Miré la alta y estilizada casa de la colina. El sol de la mañana resplandecía en los cristales de unas ventanas que iban desde el suelo al techo de lo que debía de corresponder a la sala. La vecina y su familia tenían una espléndida vista sobre el lago, y también sobre la propiedad del pederasta señor Bonney.

– ¿Qué haremos ahora? -dijo Malik incorporándose.

– Es una buena pregunta -repuse-. Los perros son propiedades. A mi entender estamos ante un delito contra la propiedad. No hay personas desaparecidas. Me parece que lo llevaremos a la comisaría de policía de Wayzata para que ellos se ocupen del asunto.

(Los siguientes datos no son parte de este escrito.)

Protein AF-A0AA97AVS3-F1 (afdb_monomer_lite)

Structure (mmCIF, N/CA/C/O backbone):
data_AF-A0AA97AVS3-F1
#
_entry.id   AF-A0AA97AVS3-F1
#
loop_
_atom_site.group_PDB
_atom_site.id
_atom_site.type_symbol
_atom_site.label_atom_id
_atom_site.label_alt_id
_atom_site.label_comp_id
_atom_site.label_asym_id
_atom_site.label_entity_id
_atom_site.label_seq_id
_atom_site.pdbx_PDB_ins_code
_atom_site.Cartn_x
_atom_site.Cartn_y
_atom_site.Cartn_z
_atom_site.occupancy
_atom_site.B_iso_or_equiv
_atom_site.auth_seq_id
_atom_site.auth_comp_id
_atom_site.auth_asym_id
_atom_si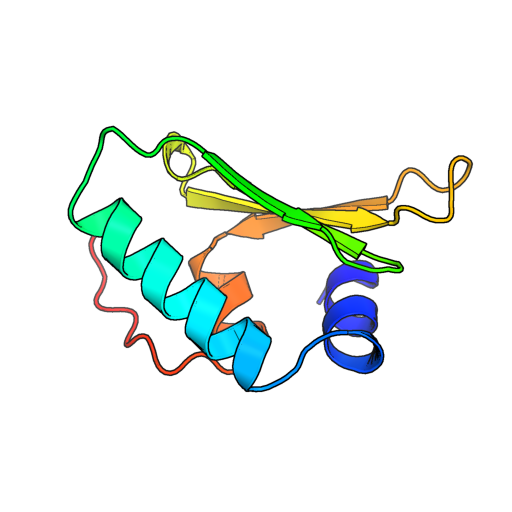te.auth_atom_id
_atom_site.pdbx_PDB_model_num
ATOM 1 N N . MET A 1 1 ? -0.760 11.055 -12.067 1.00 57.59 1 MET A N 1
ATOM 2 C CA . MET A 1 1 ? -0.059 10.041 -11.264 1.00 57.59 1 MET A CA 1
ATOM 3 C C . MET A 1 1 ? 1.268 10.651 -10.851 1.00 57.59 1 MET A C 1
ATOM 5 O O . MET A 1 1 ? 1.829 11.377 -11.671 1.00 57.59 1 MET A O 1
ATOM 9 N N . GLY A 1 2 ? 1.733 10.467 -9.617 1.00 72.12 2 GLY A N 1
ATOM 10 C CA . GLY A 1 2 ? 3.098 10.855 -9.287 1.00 72.12 2 GLY A CA 1
ATOM 11 C C . GLY A 1 2 ? 4.098 9.840 -9.837 1.00 72.12 2 GLY A C 1
ATOM 12 O O . GLY A 1 2 ? 3.771 8.688 -10.134 1.00 72.12 2 GLY A O 1
ATOM 13 N N . VAL A 1 3 ? 5.321 10.323 -10.050 1.00 86.06 3 VAL A N 1
ATOM 14 C CA . VAL A 1 3 ? 6.389 9.588 -10.742 1.00 86.06 3 VAL A CA 1
ATOM 15 C C . VAL A 1 3 ? 6.794 8.323 -9.974 1.00 86.06 3 VAL A C 1
ATOM 17 O O . VAL A 1 3 ? 7.223 7.350 -10.588 1.00 86.06 3 VAL A O 1
ATOM 20 N N . LEU A 1 4 ? 6.642 8.299 -8.644 1.00 90.06 4 LEU A N 1
ATOM 21 C CA . LEU A 1 4 ? 7.057 7.159 -7.825 1.00 90.06 4 LEU A CA 1
ATOM 22 C C . LEU A 1 4 ? 6.057 6.019 -7.901 1.00 90.06 4 LEU A C 1
ATOM 24 O O . LEU A 1 4 ? 6.467 4.873 -8.062 1.00 90.06 4 LEU A O 1
ATOM 28 N N . LEU A 1 5 ? 4.760 6.325 -7.850 1.00 91.94 5 LEU A N 1
ATOM 29 C CA . LEU A 1 5 ? 3.727 5.312 -8.028 1.00 91.94 5 LEU A CA 1
ATOM 30 C C . LEU A 1 5 ? 3.818 4.655 -9.412 1.00 91.94 5 LEU A C 1
ATOM 32 O O . LEU A 1 5 ? 3.746 3.432 -9.510 1.00 91.94 5 LEU A O 1
ATOM 36 N N . GLU A 1 6 ? 4.020 5.443 -10.474 1.00 92.50 6 GLU A N 1
ATOM 37 C CA . GLU A 1 6 ? 4.198 4.900 -11.830 1.00 92.50 6 GLU A CA 1
ATOM 38 C C . GLU A 1 6 ? 5.414 3.973 -11.923 1.00 92.50 6 GLU A C 1
ATOM 40 O O . GLU A 1 6 ? 5.315 2.879 -12.487 1.00 92.50 6 GLU A O 1
ATOM 45 N N . ASN A 1 7 ? 6.550 4.379 -11.351 1.00 92.69 7 ASN A N 1
ATOM 46 C CA . ASN A 1 7 ? 7.753 3.556 -11.383 1.00 92.69 7 ASN A CA 1
ATOM 47 C C . ASN A 1 7 ? 7.597 2.284 -10.541 1.00 92.69 7 ASN A C 1
ATOM 49 O O . ASN A 1 7 ? 7.935 1.209 -11.029 1.00 92.69 7 ASN A O 1
ATOM 53 N N . PHE A 1 8 ? 7.014 2.371 -9.342 1.00 94.06 8 PHE A N 1
ATOM 54 C CA . PHE A 1 8 ? 6.700 1.202 -8.515 1.00 94.06 8 PHE A CA 1
ATOM 55 C C . PHE A 1 8 ? 5.817 0.195 -9.268 1.00 94.06 8 PHE A C 1
ATOM 57 O O . PHE A 1 8 ? 6.143 -0.993 -9.324 1.00 94.06 8 PHE A O 1
ATOM 64 N N . ILE A 1 9 ? 4.732 0.667 -9.896 1.00 94.81 9 ILE A N 1
ATOM 65 C CA . ILE A 1 9 ? 3.818 -0.182 -10.676 1.00 94.81 9 ILE A CA 1
ATOM 66 C C . ILE A 1 9 ? 4.567 -0.895 -11.803 1.00 94.81 9 ILE A C 1
ATOM 68 O O . ILE A 1 9 ? 4.353 -2.080 -12.045 1.00 94.81 9 ILE A O 1
ATOM 72 N N . ARG A 1 10 ? 5.452 -0.180 -12.498 1.00 94.38 10 ARG A N 1
ATOM 73 C CA . ARG A 1 10 ? 6.211 -0.730 -13.622 1.00 94.38 10 ARG A CA 1
ATOM 74 C C . ARG A 1 10 ? 7.296 -1.718 -13.186 1.00 94.38 10 ARG A C 1
ATOM 76 O O . ARG A 1 10 ? 7.593 -2.645 -13.935 1.00 94.38 10 ARG A O 1
ATOM 83 N N . GLU A 1 11 ? 7.930 -1.481 -12.043 1.00 93.69 11 GLU A N 1
ATOM 84 C CA . GLU A 1 11 ? 9.185 -2.143 -11.666 1.00 93.69 11 GLU A CA 1
ATOM 85 C C . GLU A 1 11 ? 8.998 -3.277 -10.654 1.00 93.69 11 GLU A C 1
ATOM 87 O O . GLU A 1 11 ? 9.730 -4.264 -10.725 1.00 93.69 11 GLU A O 1
ATOM 92 N N . GLU A 1 12 ? 8.032 -3.176 -9.735 1.00 94.56 12 GLU A N 1
ATOM 93 C CA . GLU A 1 12 ? 7.918 -4.108 -8.599 1.00 94.56 12 GLU A CA 1
ATOM 94 C C . GLU A 1 12 ? 6.527 -4.710 -8.393 1.00 94.56 12 GLU A C 1
ATOM 96 O O . GLU A 1 12 ? 6.388 -5.735 -7.710 1.00 94.56 12 GLU A O 1
ATOM 101 N N . LEU A 1 13 ? 5.486 -4.112 -8.975 1.00 96.19 13 LEU A N 1
ATOM 102 C CA . LEU A 1 13 ? 4.138 -4.633 -8.819 1.00 96.19 13 LEU A CA 1
ATOM 103 C C . LEU A 1 13 ? 3.992 -5.995 -9.506 1.00 96.19 13 LEU A C 1
ATOM 105 O O . LEU A 1 13 ? 4.359 -6.207 -10.659 1.00 96.19 13 LEU A O 1
ATOM 109 N N . SER A 1 14 ? 3.402 -6.933 -8.774 1.00 95.69 14 SER A N 1
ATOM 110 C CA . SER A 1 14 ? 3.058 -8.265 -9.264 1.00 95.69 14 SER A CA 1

Mientras Vang giraba en redondo y orientaba el coche hacia la ciudad, echó un vistazo a la casa de Bonney, una humilde morada de un solo bloque con el techo del porche ligeramente hundido.

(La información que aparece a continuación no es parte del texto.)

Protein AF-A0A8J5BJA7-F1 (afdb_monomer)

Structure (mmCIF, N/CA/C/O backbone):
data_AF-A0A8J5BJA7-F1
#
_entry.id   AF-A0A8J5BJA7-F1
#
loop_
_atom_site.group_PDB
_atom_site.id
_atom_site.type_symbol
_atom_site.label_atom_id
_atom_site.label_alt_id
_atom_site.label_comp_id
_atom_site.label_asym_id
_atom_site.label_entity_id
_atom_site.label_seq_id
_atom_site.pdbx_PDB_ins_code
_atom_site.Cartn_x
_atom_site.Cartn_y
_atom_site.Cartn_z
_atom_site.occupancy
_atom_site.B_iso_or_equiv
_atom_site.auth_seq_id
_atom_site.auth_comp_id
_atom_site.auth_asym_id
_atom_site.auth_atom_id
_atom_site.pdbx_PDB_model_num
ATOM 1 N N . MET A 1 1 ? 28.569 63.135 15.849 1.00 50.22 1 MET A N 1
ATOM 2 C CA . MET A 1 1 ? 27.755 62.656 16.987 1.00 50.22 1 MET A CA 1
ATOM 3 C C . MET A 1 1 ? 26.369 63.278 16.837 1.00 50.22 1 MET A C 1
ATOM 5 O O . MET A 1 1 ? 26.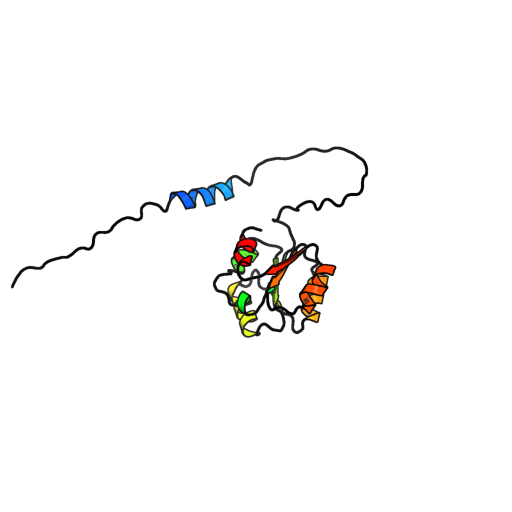242 64.478 17.010 1.00 50.22 1 MET A O 1
ATOM 9 N N . ALA A 1 2 ? 25.388 62.506 16.359 1.00 48.84 2 ALA A N 1
ATOM 10 C CA . ALA A 1 2 ? 24.018 62.948 16.062 1.00 48.84 2 ALA A CA 1
ATOM 11 C C . ALA A 1 2 ? 23.048 61.752 16.242 1.00 48.84 2 ALA A C 1
ATOM 13 O O . ALA A 1 2 ? 23.487 60.610 16.073 1.00 48.84 2 ALA A O 1
ATOM 14 N N . PRO A 1 3 ? 21.783 61.975 16.651 1.00 52.62 3 PRO A N 1
ATOM 15 C CA . PRO A 1 3 ? 20.981 60.970 17.353 1.00 52.62 3 PRO A CA 1
ATOM 16 C C . PRO A 1 3 ? 20.274 59.935 16.461 1.00 52.62 3 PRO A C 1
ATOM 18 O O . PRO A 1 3 ? 19.834 60.208 15.345 1.00 52.62 3 PRO A O 1
ATOM 21 N N . ARG A 1 4 ? 20.138 58.735 17.041 1.00 55.12 4 ARG A N 1
ATOM 22 C CA . ARG A 1 4 ? 19.447 57.536 16.544 1.00 55.12 4 ARG A CA 1
ATOM 23 C C . ARG A 1 4 ? 17.949 57.798 16.324 1.00 55.12 4 ARG A C 1
ATOM 25 O O . ARG A 1 4 ? 17.279 58.295 17.222 1.00 55.12 4 ARG A O 1
ATOM 32 N N . LYS A 1 5 ? 17.410 57.373 15.176 1.00 55.22 5 LYS A N 1
ATOM 33 C CA . LYS A 1 5 ? 15.963 57.207 14.952 1.00 55.22 5 LYS A CA 1
ATOM 34 C C . LYS A 1 5 ? 15.646 55.717 14.858 1.00 55.22 5 LYS A C 1
ATOM 36 O O . LYS A 1 5 ? 15.828 55.094 13.817 1.00 55.22 5 LYS A O 1
ATOM 41 N N . THR A 1 6 ? 15.214 55.154 15.978 1.00 56.19 6 THR A N 1
ATOM 42 C CA . THR A 1 6 ? 14.624 53.820 16.098 1.00 56.19 6 THR A CA 1
ATOM 43 C C . THR A 1 6 ? 13.273 53.803 15.385 1.00 56.19 6 THR A C 1
ATOM 45 O O . THR A 1 6 ? 12.360 54.536 15.752 1.00 56.19 6 THR A O 1
ATOM 48 N N . ARG A 1 7 ? 13.132 52.971 14.349 1.00 56.41 7 ARG A N 1
ATOM 49 C CA . ARG A 1 7 ? 11.823 52.595 13.804 1.00 56.41 7 ARG A CA 1
ATOM 50 C C . ARG A 1 7 ? 11.509 51.187 14.294 1.00 56.41 7 ARG A C 1
ATOM 52 O O . ARG A 1 7 ? 12.095 50.225 13.813 1.00 56.41 7 ARG A O 1
ATOM 59 N N . LEU A 1 8 ? 10.631 51.096 15.288 1.00 58.41 8 LEU A N 1
ATOM 60 C CA . LEU A 1 8 ? 9.982 49.853 15.696 1.00 58.41 8 LEU A CA 1
ATOM 61 C C . LEU A 1 8 ? 8.838 49.575 14.709 1.00 58.41 8 LEU A C 1
ATOM 63 O O . LEU A 1 8 ? 7.962 50.434 14.579 1.00 58.41 8 LEU A O 1
ATOM 67 N N . PRO A 1 9 ? 8.795 48.426 14.021 1.00 50.44 9 PRO A N 1
ATOM 68 C CA . PRO A 1 9 ? 7.550 47.951 13.446 1.00 50.44 9 PRO A CA 1
ATOM 69 C C . PRO A 1 9 ? 6.677 47.355 14.559 1.00 50.44 9 PRO A C 1
ATOM 71 O O . PRO A 1 9 ? 7.112 46.513 15.343 1.00 50.44 9 PRO A O 1
ATOM 74 N N . ALA A 1 10 ? 5.448 47.860 14.636 1.00 51.16 10 ALA A N 1
ATOM 75 C CA . ALA A 1 10 ? 4.410 47.448 15.561 1.00 51.16 10 ALA A CA 1
ATOM 76 C C . ALA A 1 10 ? 4.024 45.975 15.349 1.00 51.16 10 ALA A C 1
ATOM 78 O O . ALA A 1 10 ? 3.706 45.559 14.235 1.00 51.16 10 ALA A O 1
ATOM 79 N N . PHE A 1 11 ? 4.007 45.206 16.438 1.00 48.75 11 PHE A N 1
ATOM 80 C CA . PHE A 1 11 ? 3.362 43.900 16.499 1.00 48.75 11 PHE A CA 1
ATOM 81 C C . PHE A 1 11 ? 1.846 44.105 16.426 1.00 48.75 11 PHE A C 1
ATOM 83 O O . PHE A 1 11 ? 1.214 44.481 17.411 1.00 48.75 11 PHE A O 1
ATOM 90 N N . ILE A 1 12 ? 1.265 43.887 15.248 1.00 54.00 12 ILE A N 1
ATOM 91 C CA . ILE A 1 12 ? -0.184 43.827 15.064 1.00 54.00 12 ILE A CA 1
ATOM 92 C C . ILE A 1 12 ? -0.590 42.353 15.040 1.00 54.00 12 ILE A C 1
ATOM 94 O O . ILE A 1 12 ? -0.288 41.637 14.094 1.00 54.00 12 ILE A O 1
ATOM 98 N N . GLY A 1 13 ? -1.271 41.944 16.111 1.00 48.94 13 GLY A N 1
ATOM 99 C CA . GLY A 1 13 ? -2.439 41.063 16.076 1.00 48.94 13 GLY A CA 1
ATOM 100 C C . GLY A 1 13 ? -2.272 39.635 15.555 1.00 48.94 13 GLY A C 1
ATOM 101 O O . GLY A 1 13 ? -2.332 39.396 14.358 1.00 48.94 13 GLY A O 1
ATOM 102 N N . ALA A 1 14 ? -2.271 38.669 16.475 1.00 45.03 14 ALA A N 1
ATOM 103 C CA . ALA A 1 14 ? -2.797 37.326 16.211 1.00 45.03 14 ALA A CA 1
ATOM 104 C C . ALA A 1 14 ? -3.251 36.651 17.520 1.00 45.03 14 ALA A C 1
ATOM 106 O O . ALA A 1 14 ? -2.733 35.616 17.923 1.00 45.03 14 ALA A O 1
ATOM 107 N N . ALA A 1 15 ? -4.219 37.250 18.217 1.00 51.06 15 ALA A N 1
ATOM 108 C CA . ALA A 1 15 ? -4.903 36.618 19.348 1.00 51.06 15 ALA A CA 1
ATOM 109 C C . ALA A 1 15 ? -6.277 36.100 18.893 1.00 51.06 15 ALA A C 1
ATOM 111 O O . ALA A 1 15 ? -7.306 36.657 19.255 1.00 51.06 15 ALA A O 1
ATOM 112 N N . ALA A 1 16 ? -6.297 35.077 18.032 1.00 48.97 16 ALA A N 1
ATOM 113 C CA . ALA A 1 16 ? -7.543 34.450 17.569 1.00 48.97 16 ALA A CA 1
ATOM 114 C C . ALA A 1 16 ? -7.367 32.978 17.136 1.00 48.97 16 ALA A C 1
ATOM 116 O O . ALA A 1 16 ? -8.041 32.523 16.222 1.00 48.97 16 ALA A O 1
ATOM 117 N N . ALA A 1 17 ? -6.456 32.220 17.762 1.00 48.16 17 ALA A N 1
ATOM 118 C CA . ALA A 1 17 ? -6.189 30.822 17.379 1.00 48.16 17 ALA A CA 1
ATOM 119 C C . ALA A 1 17 ? -6.435 29.781 18.491 1.00 48.16 17 ALA A C 1
ATOM 121 O O . ALA A 1 17 ? -6.250 28.591 18.263 1.00 48.16 17 ALA A O 1
ATOM 122 N N . ALA A 1 18 ? -6.866 30.184 19.693 1.00 48.72 18 ALA A N 1
ATOM 123 C CA . ALA A 1 18 ? -7.006 29.250 20.820 1.00 48.72 18 ALA A CA 1
ATOM 124 C C . ALA A 1 18 ? -8.376 28.540 20.892 1.00 48.72 18 ALA A C 1
ATOM 126 O O . ALA A 1 18 ? -8.465 27.433 21.416 1.00 48.72 18 ALA A O 1
ATOM 127 N N . ALA A 1 19 ? -9.444 29.135 20.346 1.00 50.19 19 ALA A N 1
ATOM 128 C CA . ALA A 1 19 ? -10.796 28.577 20.469 1.00 50.19 19 ALA A CA 1
ATOM 129 C C . ALA A 1 19 ? -11.042 27.347 19.571 1.00 50.19 19 ALA A C 1
ATOM 131 O O . ALA A 1 19 ? -11.808 26.462 19.943 1.00 50.19 19 ALA A O 1
ATOM 132 N N . ALA A 1 20 ? -10.368 27.248 18.419 1.00 49.25 20 ALA A N 1
ATOM 133 C CA . ALA A 1 20 ? -10.565 26.135 17.485 1.00 49.25 20 ALA A CA 1
ATOM 134 C C . ALA A 1 20 ? -9.945 24.817 17.990 1.00 49.25 20 ALA A C 1
ATOM 136 O O . ALA A 1 20 ? -10.502 23.741 17.784 1.00 49.25 20 ALA A O 1
ATOM 137 N N . VAL A 1 21 ? -8.821 24.895 18.710 1.00 50.41 21 VAL A N 1
ATOM 138 C CA . VAL A 1 21 ? -8.105 23.706 19.201 1.00 50.41 21 VAL A CA 1
ATOM 139 C C . VAL A 1 21 ? -8.859 23.038 20.357 1.00 50.41 21 VAL A C 1
ATOM 141 O O . VAL A 1 21 ? -8.911 21.813 20.437 1.00 50.41 21 VAL A O 1
ATOM 144 N N . ALA A 1 22 ? -9.519 23.822 21.215 1.00 49.72 22 ALA A N 1
ATOM 145 C CA . ALA A 1 22 ? -10.297 23.286 22.333 1.00 49.72 22 ALA A CA 1
ATOM 146 C C . ALA A 1 22 ? -11.507 22.451 21.870 1.00 49.72 22 ALA A C 1
ATOM 148 O O . ALA A 1 22 ? -11.826 21.433 22.486 1.00 49.72 22 ALA A O 1
ATOM 149 N N . TYR A 1 23 ? -12.146 22.831 20.758 1.00 52.12 23 TYR A N 1
ATOM 150 C CA . TYR A 1 23 ? -13.293 22.096 20.212 1.00 52.12 23 TYR A CA 1
ATOM 151 C C . TYR A 1 23 ? -12.885 20.738 19.609 1.00 52.12 23 TYR A C 1
ATOM 153 O O . TYR A 1 23 ? -13.612 19.747 19.729 1.00 52.12 23 TYR A O 1
ATOM 161 N N . LEU A 1 24 ? -11.684 20.666 19.023 1.00 54.22 24 LEU A N 1
ATOM 162 C CA . LEU A 1 24 ? -11.123 19.428 18.473 1.00 54.22 24 LEU A CA 1
ATOM 163 C C . LEU A 1 24 ? -10.774 18.405 19.563 1.00 54.22 24 LEU A C 1
ATOM 165 O O . LEU A 1 24 ? -11.033 17.219 19.389 1.00 54.22 24 LEU A O 1
ATOM 169 N N . VAL A 1 25 ? -10.261 18.848 20.715 1.00 53.09 25 VAL A N 1
ATOM 170 C CA . VAL A 1 25 ? -9.950 17.934 21.830 1.00 53.09 25 VAL A CA 1
ATOM 171 C C . VAL A 1 25 ? -11.223 17.479 22.557 1.00 53.09 25 VAL A C 1
ATOM 173 O O . VAL A 1 25 ? -11.348 16.305 22.905 1.00 53.09 25 VAL A O 1
ATOM 176 N N . TYR A 1 26 ? -12.207 18.367 22.744 1.00 50.62 26 TYR A N 1
ATOM 177 C CA . TYR A 1 26 ? -13.450 18.028 23.452 1.00 50.62 26 TYR A CA 1
ATOM 178 C C . TYR A 1 26 ? -14.326 17.025 22.683 1.00 50.62 26 TYR A C 1
ATOM 180 O O . TYR A 1 26 ? -14.854 16.080 23.272 1.00 50.62 26 TYR A O 1
ATOM 188 N N . SER A 1 27 ? -14.431 17.168 21.358 1.00 52.69 27 SER A N 1
ATOM 189 C CA . SER A 1 27 ? -15.180 16.219 20.517 1.00 52.69 27 SER A CA 1
ATOM 190 C C . SER A 1 27 ? -14.546 14.822 20.465 1.00 52.69 27 SER A C 1
ATOM 192 O O . SER A 1 27 ? -15.267 13.840 20.284 1.00 52.69 27 SER A O 1
ATOM 194 N N . PHE A 1 28 ? -13.235 14.711 20.702 1.00 52.25 28 PHE A N 1
ATOM 195 C CA . PHE A 1 28 ? -12.534 13.430 20.827 1.00 52.25 28 PHE A CA 1
ATOM 196 C C . PHE A 1 28 ? -12.750 12.750 22.187 1.00 52.25 28 PHE A C 1
ATOM 198 O O . PHE A 1 28 ? -12.780 11.523 22.260 1.00 52.25 28 PHE A O 1
ATOM 205 N N . ALA A 1 29 ? -12.924 13.528 23.260 1.00 50.16 29 ALA A N 1
ATOM 206 C CA . ALA A 1 29 ? -13.058 12.997 24.616 1.00 50.16 29 ALA A CA 1
ATOM 207 C C . ALA A 1 29 ? -14.498 12.588 24.976 1.00 50.16 29 ALA A C 1
ATOM 209 O O . ALA A 1 29 ? -14.692 11.578 25.645 1.00 50.16 29 ALA A O 1
ATOM 210 N N . VAL A 1 30 ? -15.516 13.329 24.521 1.00 45.69 30 VAL A N 1
ATOM 211 C CA . VAL A 1 30 ? -16.914 13.101 24.950 1.00 45.69 30 VAL A CA 1
ATOM 212 C C . VAL A 1 30 ? -17.639 12.030 24.129 1.00 45.69 30 VAL A C 1
ATOM 214 O O . VAL A 1 30 ? -18.619 11.454 24.587 1.00 45.69 30 VAL A O 1
ATOM 217 N N . LYS A 1 31 ? -17.142 11.670 22.942 1.00 43.97 31 LYS A N 1
ATOM 218 C CA . LYS A 1 31 ? -17.796 10.678 22.067 1.00 43.97 31 LYS A CA 1
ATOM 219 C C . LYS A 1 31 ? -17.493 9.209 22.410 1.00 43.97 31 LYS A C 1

– Me pregunto qué encontraríamos en esa casa si pudiésemos entrar.

– Una denuncia por allanamiento -contesté.

Vang condujo hacia Minneapolis, pero no hacia el trabajo. Yo tenía que recoger mi propio coche y, sobre todo, deseaba una ducha. Había tiempo. No preveíamos un día de los peores, dadas las exigencias del trabajo. De hecho, Vang y yo llegamos aproximadamente una hora antes de lo habitual.

– Me olvidé mencionarlo ayer -dijo Vang-, pero el domingo por la noche la novia de Fielding recibió una de esas llamadas como las que recibieron las esposas de Mann y Juárez.

– ¿Ah, sí? -Sabía de qué iba el asunto. Todos lo sabían. Dos esposas de oficiales del condado de Hennepin habían recibido llamadas anónimas en los últimos días.

La voz de quien las realizaba, en ambos casos, sonaba sincera y apenada. La persona se identificó como un miembro del servicio de urgencias y dijo a la esposa del oficial Mann que su marido estaba herido de gravedad como consecuencia de un accidente de tráfico.